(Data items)

----------

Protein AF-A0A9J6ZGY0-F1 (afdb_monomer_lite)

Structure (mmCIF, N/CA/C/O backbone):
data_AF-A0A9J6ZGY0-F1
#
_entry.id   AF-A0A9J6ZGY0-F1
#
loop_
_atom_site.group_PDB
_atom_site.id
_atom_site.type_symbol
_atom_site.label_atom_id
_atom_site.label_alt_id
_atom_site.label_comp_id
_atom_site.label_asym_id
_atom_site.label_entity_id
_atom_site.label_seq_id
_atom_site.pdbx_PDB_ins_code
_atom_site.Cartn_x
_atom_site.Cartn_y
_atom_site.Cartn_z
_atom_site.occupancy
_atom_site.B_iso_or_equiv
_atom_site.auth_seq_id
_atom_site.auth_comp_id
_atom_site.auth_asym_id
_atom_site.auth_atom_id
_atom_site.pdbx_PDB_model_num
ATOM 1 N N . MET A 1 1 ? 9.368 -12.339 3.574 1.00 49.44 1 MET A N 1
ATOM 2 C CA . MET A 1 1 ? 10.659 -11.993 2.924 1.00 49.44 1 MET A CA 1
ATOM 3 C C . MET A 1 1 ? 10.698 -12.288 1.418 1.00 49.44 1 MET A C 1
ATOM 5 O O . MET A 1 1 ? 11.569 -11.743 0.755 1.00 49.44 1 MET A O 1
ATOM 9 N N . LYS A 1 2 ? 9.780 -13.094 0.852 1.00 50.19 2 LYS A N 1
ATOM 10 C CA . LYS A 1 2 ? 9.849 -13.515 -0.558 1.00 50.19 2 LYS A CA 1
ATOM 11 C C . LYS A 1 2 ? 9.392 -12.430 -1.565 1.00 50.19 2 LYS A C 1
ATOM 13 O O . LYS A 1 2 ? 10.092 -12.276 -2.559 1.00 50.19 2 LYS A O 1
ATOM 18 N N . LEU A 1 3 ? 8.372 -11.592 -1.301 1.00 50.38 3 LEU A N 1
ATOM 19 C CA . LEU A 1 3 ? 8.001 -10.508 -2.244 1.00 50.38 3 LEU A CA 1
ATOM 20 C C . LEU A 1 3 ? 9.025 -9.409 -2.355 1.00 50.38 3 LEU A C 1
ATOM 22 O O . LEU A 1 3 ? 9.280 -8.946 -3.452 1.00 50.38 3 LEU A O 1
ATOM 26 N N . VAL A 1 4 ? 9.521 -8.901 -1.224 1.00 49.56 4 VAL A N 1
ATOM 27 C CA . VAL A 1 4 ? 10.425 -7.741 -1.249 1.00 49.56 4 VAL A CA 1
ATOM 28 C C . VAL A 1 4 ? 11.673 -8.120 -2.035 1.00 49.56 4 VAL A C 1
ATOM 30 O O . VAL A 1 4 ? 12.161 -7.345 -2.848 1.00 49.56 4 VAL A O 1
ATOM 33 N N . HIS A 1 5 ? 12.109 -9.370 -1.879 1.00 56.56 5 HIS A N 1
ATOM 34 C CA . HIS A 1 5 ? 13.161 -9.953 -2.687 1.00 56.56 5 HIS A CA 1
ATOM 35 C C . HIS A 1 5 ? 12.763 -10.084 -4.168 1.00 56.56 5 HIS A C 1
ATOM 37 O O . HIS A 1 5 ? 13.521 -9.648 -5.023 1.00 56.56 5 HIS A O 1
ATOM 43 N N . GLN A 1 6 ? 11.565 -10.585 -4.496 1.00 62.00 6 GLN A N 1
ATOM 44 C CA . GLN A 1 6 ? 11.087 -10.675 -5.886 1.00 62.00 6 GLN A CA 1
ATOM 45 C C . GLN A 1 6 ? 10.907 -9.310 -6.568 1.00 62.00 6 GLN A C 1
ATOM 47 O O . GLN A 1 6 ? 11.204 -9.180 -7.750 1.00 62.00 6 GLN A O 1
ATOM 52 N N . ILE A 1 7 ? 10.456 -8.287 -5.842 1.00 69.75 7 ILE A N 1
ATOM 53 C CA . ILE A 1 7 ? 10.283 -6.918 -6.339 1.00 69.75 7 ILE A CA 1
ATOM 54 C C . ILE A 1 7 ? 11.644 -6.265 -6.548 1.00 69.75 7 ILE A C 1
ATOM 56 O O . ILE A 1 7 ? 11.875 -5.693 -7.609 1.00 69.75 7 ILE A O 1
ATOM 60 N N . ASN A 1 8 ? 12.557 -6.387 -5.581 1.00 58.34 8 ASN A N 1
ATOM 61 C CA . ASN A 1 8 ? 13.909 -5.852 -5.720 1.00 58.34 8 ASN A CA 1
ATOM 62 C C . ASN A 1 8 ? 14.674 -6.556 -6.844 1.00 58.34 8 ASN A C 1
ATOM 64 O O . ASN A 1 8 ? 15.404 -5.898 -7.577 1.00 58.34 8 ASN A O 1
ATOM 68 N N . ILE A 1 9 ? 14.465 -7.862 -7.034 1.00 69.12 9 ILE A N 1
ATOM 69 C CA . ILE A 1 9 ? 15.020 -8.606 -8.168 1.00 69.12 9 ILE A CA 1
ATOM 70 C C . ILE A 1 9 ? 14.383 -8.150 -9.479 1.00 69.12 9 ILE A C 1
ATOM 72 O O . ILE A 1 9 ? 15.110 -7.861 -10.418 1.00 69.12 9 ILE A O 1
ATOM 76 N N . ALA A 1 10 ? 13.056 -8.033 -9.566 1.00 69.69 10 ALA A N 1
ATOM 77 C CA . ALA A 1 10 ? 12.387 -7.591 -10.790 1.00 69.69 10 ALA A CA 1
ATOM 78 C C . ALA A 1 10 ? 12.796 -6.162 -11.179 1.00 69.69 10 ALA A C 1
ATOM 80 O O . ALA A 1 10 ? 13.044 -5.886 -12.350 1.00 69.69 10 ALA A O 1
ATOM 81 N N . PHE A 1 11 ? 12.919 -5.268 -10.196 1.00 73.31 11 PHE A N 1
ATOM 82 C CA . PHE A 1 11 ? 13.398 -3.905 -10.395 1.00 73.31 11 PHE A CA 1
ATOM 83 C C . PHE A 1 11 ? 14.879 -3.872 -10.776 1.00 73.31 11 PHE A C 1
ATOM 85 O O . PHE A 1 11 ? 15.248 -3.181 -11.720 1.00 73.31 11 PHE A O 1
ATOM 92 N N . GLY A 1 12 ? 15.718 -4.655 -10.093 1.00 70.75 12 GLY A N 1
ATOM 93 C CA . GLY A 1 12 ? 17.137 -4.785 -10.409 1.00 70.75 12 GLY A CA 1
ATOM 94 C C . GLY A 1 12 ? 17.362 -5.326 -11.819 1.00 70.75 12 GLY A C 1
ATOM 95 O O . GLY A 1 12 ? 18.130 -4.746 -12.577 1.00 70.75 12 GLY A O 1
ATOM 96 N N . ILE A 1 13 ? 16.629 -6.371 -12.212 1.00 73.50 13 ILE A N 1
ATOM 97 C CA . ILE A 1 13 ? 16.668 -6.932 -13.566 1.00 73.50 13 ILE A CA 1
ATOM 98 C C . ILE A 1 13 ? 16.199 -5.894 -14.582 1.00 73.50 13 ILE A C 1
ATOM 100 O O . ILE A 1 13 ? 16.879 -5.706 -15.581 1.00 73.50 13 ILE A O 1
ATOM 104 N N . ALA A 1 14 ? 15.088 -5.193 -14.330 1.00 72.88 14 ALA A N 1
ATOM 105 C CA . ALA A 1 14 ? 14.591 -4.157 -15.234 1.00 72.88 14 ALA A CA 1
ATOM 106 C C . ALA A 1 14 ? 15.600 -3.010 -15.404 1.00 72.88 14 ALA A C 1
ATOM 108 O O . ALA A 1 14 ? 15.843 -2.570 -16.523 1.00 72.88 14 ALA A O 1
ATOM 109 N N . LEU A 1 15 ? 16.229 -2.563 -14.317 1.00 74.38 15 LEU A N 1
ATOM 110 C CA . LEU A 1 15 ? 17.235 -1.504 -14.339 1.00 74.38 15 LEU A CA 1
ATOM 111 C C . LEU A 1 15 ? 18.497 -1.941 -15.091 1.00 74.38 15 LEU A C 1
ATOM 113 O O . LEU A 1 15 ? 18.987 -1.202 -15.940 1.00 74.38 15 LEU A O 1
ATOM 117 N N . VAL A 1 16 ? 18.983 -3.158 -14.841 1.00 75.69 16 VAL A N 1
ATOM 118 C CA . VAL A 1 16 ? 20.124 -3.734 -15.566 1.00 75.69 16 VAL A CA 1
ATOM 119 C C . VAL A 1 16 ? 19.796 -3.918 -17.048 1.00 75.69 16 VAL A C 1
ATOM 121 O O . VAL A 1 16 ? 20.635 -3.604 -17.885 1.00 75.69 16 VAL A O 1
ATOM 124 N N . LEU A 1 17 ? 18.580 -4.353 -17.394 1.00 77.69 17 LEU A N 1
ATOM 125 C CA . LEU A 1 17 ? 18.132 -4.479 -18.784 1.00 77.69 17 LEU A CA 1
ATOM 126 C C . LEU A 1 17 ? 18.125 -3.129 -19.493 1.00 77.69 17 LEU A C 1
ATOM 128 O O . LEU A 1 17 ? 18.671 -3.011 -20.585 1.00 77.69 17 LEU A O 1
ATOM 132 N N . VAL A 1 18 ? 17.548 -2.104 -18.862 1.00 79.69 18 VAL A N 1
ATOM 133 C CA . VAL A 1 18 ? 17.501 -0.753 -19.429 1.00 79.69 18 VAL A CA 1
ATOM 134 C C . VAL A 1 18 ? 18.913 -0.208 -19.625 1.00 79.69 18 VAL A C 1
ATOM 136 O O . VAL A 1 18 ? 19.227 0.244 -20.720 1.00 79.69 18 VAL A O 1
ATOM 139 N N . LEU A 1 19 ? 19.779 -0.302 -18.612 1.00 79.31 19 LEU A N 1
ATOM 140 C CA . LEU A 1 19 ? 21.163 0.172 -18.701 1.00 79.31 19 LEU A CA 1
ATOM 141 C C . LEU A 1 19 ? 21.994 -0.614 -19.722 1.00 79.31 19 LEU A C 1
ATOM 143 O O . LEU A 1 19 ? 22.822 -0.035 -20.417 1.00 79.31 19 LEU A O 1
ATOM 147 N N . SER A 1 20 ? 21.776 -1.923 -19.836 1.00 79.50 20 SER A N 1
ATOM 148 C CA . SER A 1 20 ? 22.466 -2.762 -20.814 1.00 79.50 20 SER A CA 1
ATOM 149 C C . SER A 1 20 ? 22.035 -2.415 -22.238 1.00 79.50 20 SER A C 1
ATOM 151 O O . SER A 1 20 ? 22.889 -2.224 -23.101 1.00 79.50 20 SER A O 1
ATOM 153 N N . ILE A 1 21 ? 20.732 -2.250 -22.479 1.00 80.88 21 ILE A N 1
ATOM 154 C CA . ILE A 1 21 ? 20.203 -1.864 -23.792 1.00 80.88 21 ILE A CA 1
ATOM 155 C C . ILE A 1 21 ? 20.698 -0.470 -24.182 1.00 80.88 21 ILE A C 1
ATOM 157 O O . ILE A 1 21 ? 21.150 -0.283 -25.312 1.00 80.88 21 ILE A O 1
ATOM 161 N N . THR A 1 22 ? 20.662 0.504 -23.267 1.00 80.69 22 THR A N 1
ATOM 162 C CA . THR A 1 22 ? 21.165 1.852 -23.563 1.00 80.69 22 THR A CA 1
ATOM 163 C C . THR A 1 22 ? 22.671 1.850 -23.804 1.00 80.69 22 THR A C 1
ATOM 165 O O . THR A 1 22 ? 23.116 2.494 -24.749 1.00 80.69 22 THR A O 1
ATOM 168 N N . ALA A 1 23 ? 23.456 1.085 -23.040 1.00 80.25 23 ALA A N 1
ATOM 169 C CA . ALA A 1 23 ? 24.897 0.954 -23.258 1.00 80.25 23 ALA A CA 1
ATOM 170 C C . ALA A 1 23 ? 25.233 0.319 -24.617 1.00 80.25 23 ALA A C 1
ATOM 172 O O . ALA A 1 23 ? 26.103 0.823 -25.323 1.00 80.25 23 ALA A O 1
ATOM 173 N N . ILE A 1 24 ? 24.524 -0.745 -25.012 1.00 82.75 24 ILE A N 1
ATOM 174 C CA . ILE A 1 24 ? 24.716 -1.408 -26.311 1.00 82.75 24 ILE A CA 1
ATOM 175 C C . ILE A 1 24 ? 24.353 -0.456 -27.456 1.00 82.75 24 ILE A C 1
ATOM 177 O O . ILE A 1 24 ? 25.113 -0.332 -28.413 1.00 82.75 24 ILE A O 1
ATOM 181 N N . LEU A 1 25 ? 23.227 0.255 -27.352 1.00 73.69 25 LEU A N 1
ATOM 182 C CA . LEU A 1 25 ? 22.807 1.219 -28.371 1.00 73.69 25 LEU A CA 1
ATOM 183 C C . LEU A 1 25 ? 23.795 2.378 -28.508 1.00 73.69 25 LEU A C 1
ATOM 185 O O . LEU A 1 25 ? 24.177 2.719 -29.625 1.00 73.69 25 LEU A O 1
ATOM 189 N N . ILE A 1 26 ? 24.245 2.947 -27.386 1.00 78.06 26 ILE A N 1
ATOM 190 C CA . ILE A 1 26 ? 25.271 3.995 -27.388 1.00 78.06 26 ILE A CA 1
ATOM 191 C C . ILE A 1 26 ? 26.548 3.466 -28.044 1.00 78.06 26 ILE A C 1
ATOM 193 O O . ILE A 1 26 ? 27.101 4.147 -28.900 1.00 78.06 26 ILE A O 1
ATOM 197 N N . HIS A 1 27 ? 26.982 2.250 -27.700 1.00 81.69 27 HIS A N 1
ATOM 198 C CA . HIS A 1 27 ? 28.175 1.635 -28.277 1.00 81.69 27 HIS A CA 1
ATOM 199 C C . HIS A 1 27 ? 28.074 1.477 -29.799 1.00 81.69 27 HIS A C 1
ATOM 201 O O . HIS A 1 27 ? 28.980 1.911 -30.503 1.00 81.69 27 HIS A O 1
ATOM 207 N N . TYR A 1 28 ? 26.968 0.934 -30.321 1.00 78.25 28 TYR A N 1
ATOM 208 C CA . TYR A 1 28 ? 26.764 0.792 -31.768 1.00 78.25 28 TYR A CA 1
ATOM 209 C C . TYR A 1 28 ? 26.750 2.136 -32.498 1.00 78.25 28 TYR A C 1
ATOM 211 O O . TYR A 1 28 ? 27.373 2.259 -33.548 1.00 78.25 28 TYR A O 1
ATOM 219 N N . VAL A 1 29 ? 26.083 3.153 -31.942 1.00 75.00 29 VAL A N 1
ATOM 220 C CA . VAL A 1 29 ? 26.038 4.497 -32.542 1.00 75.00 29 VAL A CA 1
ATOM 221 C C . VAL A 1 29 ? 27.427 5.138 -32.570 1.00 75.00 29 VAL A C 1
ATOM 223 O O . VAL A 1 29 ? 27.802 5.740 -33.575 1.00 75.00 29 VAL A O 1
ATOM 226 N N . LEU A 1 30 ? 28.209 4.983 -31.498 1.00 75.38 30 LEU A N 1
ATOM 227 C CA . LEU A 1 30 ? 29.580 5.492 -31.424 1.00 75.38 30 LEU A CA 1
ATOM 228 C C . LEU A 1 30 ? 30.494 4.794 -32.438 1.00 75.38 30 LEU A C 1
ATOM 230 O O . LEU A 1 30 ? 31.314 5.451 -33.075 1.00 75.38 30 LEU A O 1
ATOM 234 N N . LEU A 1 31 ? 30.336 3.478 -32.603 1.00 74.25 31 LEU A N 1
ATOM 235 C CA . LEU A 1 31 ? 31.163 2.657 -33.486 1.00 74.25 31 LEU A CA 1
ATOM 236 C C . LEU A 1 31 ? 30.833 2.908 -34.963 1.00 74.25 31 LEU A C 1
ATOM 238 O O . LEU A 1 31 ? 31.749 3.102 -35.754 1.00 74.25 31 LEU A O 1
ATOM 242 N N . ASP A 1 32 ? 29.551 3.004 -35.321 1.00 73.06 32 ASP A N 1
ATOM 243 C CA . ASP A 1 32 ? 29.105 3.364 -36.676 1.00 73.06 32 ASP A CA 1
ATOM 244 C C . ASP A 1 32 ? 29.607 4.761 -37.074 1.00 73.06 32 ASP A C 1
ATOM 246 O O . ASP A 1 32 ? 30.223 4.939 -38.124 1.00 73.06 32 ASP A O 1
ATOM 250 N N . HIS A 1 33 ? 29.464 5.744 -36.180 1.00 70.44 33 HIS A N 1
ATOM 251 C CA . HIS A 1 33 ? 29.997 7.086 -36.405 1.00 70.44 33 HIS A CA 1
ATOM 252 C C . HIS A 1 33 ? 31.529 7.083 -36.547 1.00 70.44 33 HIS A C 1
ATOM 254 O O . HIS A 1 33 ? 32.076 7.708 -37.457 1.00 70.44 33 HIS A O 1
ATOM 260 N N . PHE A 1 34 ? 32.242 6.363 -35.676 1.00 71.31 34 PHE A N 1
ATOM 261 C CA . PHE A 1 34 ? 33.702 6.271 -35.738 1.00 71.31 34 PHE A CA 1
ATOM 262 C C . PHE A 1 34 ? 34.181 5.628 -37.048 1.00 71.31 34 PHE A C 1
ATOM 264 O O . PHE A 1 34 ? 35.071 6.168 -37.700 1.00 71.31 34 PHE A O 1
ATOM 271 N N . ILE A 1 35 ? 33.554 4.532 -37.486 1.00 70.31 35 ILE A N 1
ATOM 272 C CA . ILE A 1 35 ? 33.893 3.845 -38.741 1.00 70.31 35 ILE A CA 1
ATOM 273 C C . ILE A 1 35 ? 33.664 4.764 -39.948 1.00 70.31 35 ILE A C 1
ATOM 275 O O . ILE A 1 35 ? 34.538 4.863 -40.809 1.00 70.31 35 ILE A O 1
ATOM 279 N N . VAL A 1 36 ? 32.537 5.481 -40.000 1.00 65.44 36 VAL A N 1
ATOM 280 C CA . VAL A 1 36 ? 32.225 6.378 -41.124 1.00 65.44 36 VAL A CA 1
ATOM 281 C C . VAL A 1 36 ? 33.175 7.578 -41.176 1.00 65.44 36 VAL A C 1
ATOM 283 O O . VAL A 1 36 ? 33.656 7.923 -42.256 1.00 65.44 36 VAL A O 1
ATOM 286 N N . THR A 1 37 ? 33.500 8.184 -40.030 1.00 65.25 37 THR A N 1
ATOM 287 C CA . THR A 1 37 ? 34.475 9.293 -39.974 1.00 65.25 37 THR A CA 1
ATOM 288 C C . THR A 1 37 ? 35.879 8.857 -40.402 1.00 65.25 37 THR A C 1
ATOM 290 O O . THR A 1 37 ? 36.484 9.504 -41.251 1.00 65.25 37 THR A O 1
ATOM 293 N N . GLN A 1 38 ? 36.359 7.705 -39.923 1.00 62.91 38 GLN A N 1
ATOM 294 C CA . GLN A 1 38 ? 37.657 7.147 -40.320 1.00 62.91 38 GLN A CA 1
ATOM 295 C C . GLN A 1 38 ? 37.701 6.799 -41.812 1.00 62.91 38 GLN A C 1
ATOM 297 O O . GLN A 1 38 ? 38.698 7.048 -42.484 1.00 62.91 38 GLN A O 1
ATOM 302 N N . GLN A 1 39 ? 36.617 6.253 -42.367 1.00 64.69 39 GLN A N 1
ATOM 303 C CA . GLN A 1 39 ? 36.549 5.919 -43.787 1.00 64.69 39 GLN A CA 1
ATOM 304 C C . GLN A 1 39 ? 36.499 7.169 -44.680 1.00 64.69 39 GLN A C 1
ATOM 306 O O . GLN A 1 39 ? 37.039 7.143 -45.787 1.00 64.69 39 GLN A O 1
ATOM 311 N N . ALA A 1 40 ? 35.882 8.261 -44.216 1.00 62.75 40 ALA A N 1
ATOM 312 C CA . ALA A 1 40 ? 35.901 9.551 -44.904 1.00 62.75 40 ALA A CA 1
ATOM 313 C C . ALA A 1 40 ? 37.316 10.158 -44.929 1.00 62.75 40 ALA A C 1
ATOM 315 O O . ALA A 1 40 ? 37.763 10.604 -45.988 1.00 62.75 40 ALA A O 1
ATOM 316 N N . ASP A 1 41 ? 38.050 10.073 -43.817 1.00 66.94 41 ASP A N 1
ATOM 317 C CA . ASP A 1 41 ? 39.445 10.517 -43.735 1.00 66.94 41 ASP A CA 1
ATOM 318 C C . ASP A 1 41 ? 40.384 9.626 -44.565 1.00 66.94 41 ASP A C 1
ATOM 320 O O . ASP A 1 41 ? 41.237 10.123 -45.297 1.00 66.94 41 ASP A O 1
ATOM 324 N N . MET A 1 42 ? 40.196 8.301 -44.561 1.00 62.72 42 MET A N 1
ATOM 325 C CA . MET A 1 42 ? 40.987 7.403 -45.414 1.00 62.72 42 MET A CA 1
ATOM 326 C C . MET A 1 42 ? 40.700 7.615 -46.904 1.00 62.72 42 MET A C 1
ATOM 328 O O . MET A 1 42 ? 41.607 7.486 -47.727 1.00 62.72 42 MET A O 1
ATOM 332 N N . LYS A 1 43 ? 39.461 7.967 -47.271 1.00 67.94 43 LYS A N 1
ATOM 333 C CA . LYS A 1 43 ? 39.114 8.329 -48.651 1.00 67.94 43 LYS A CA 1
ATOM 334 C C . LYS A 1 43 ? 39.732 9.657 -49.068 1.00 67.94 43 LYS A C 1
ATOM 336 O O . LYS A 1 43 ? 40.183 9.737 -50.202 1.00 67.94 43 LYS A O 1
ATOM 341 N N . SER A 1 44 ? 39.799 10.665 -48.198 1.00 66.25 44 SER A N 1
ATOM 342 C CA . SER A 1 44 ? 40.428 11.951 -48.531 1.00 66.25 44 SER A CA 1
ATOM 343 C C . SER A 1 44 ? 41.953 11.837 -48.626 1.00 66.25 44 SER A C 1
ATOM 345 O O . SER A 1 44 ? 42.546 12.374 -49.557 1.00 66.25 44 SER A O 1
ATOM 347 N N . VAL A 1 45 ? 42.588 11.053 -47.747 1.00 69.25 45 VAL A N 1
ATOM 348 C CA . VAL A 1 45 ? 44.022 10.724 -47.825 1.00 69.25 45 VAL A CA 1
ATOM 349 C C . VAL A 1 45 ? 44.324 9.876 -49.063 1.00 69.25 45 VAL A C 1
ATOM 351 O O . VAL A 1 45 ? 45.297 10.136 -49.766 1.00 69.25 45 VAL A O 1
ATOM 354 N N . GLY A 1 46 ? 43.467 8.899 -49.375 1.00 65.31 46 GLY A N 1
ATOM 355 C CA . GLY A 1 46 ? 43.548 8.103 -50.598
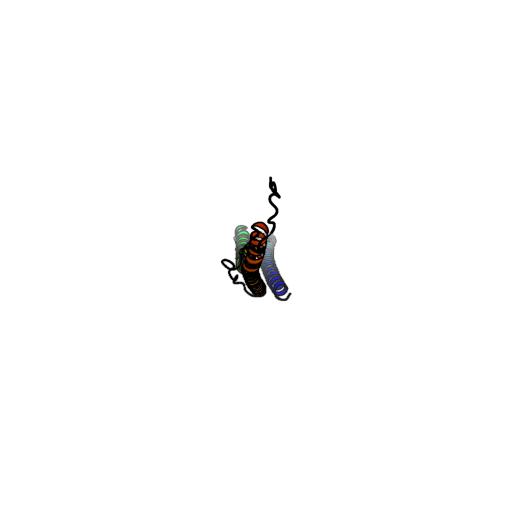 1.00 65.31 46 GLY A CA 1
ATOM 356 C C . GLY A 1 46 ? 43.356 8.948 -51.857 1.00 65.31 46 GLY A C 1
ATOM 357 O O . GLY A 1 46 ? 44.121 8.795 -52.802 1.00 65.31 46 GLY A O 1
ATOM 358 N N . MET A 1 47 ? 42.404 9.885 -51.858 1.00 64.50 47 MET A N 1
ATOM 359 C CA . MET A 1 47 ? 42.213 10.864 -52.931 1.00 64.50 47 MET A CA 1
ATOM 360 C C . MET A 1 47 ? 43.422 11.791 -53.057 1.00 64.50 47 MET A C 1
ATOM 362 O O . MET A 1 47 ? 43.875 11.973 -54.168 1.00 64.50 47 MET A O 1
ATOM 366 N N . ALA A 1 48 ? 44.034 12.266 -51.970 1.00 65.81 48 ALA A N 1
ATOM 367 C CA . ALA A 1 48 ? 45.237 13.105 -52.028 1.00 65.81 48 ALA A CA 1
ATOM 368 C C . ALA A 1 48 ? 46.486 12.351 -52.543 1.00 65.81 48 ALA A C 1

----------

Exercise goal:
A verbatim reproduction is expected: starting at the line above that has "ATOM 355 C CA", ending at the line that has "ATOM 362 O O", both included, and with no pictures and no other lines.

Solved problem:
ATOM 355 C CA . GLY A 1 46 ? 43.548 8.103 -50.598
 1.00 65.31 46 GLY A CA 1
ATOM 356 C C . GLY A 1 46 ? 43.356 8.948 -51.857 1.00 65.31 46 GLY A C 1
ATOM 357 O O . GLY A 1 46 ? 44.121 8.795 -52.802 1.00 65.31 46 GLY A O 1
ATOM 358 N N . MET A 1 47 ? 42.404 9.885 -51.858 1.00 64.50 47 MET A N 1
ATOM 359 C CA . MET A 1 47 ? 42.213 10.864 -52.931 1.00 64.50 47 MET A CA 1
ATOM 360 C C . MET A 1 47 ? 43.422 11.791 -53.057 1.00 64.50 47 MET A C 1
ATOM 362 O O . MET A 1 47 ? 43.875 11.973 -54.168 1.00 64.50 47 MET A O 1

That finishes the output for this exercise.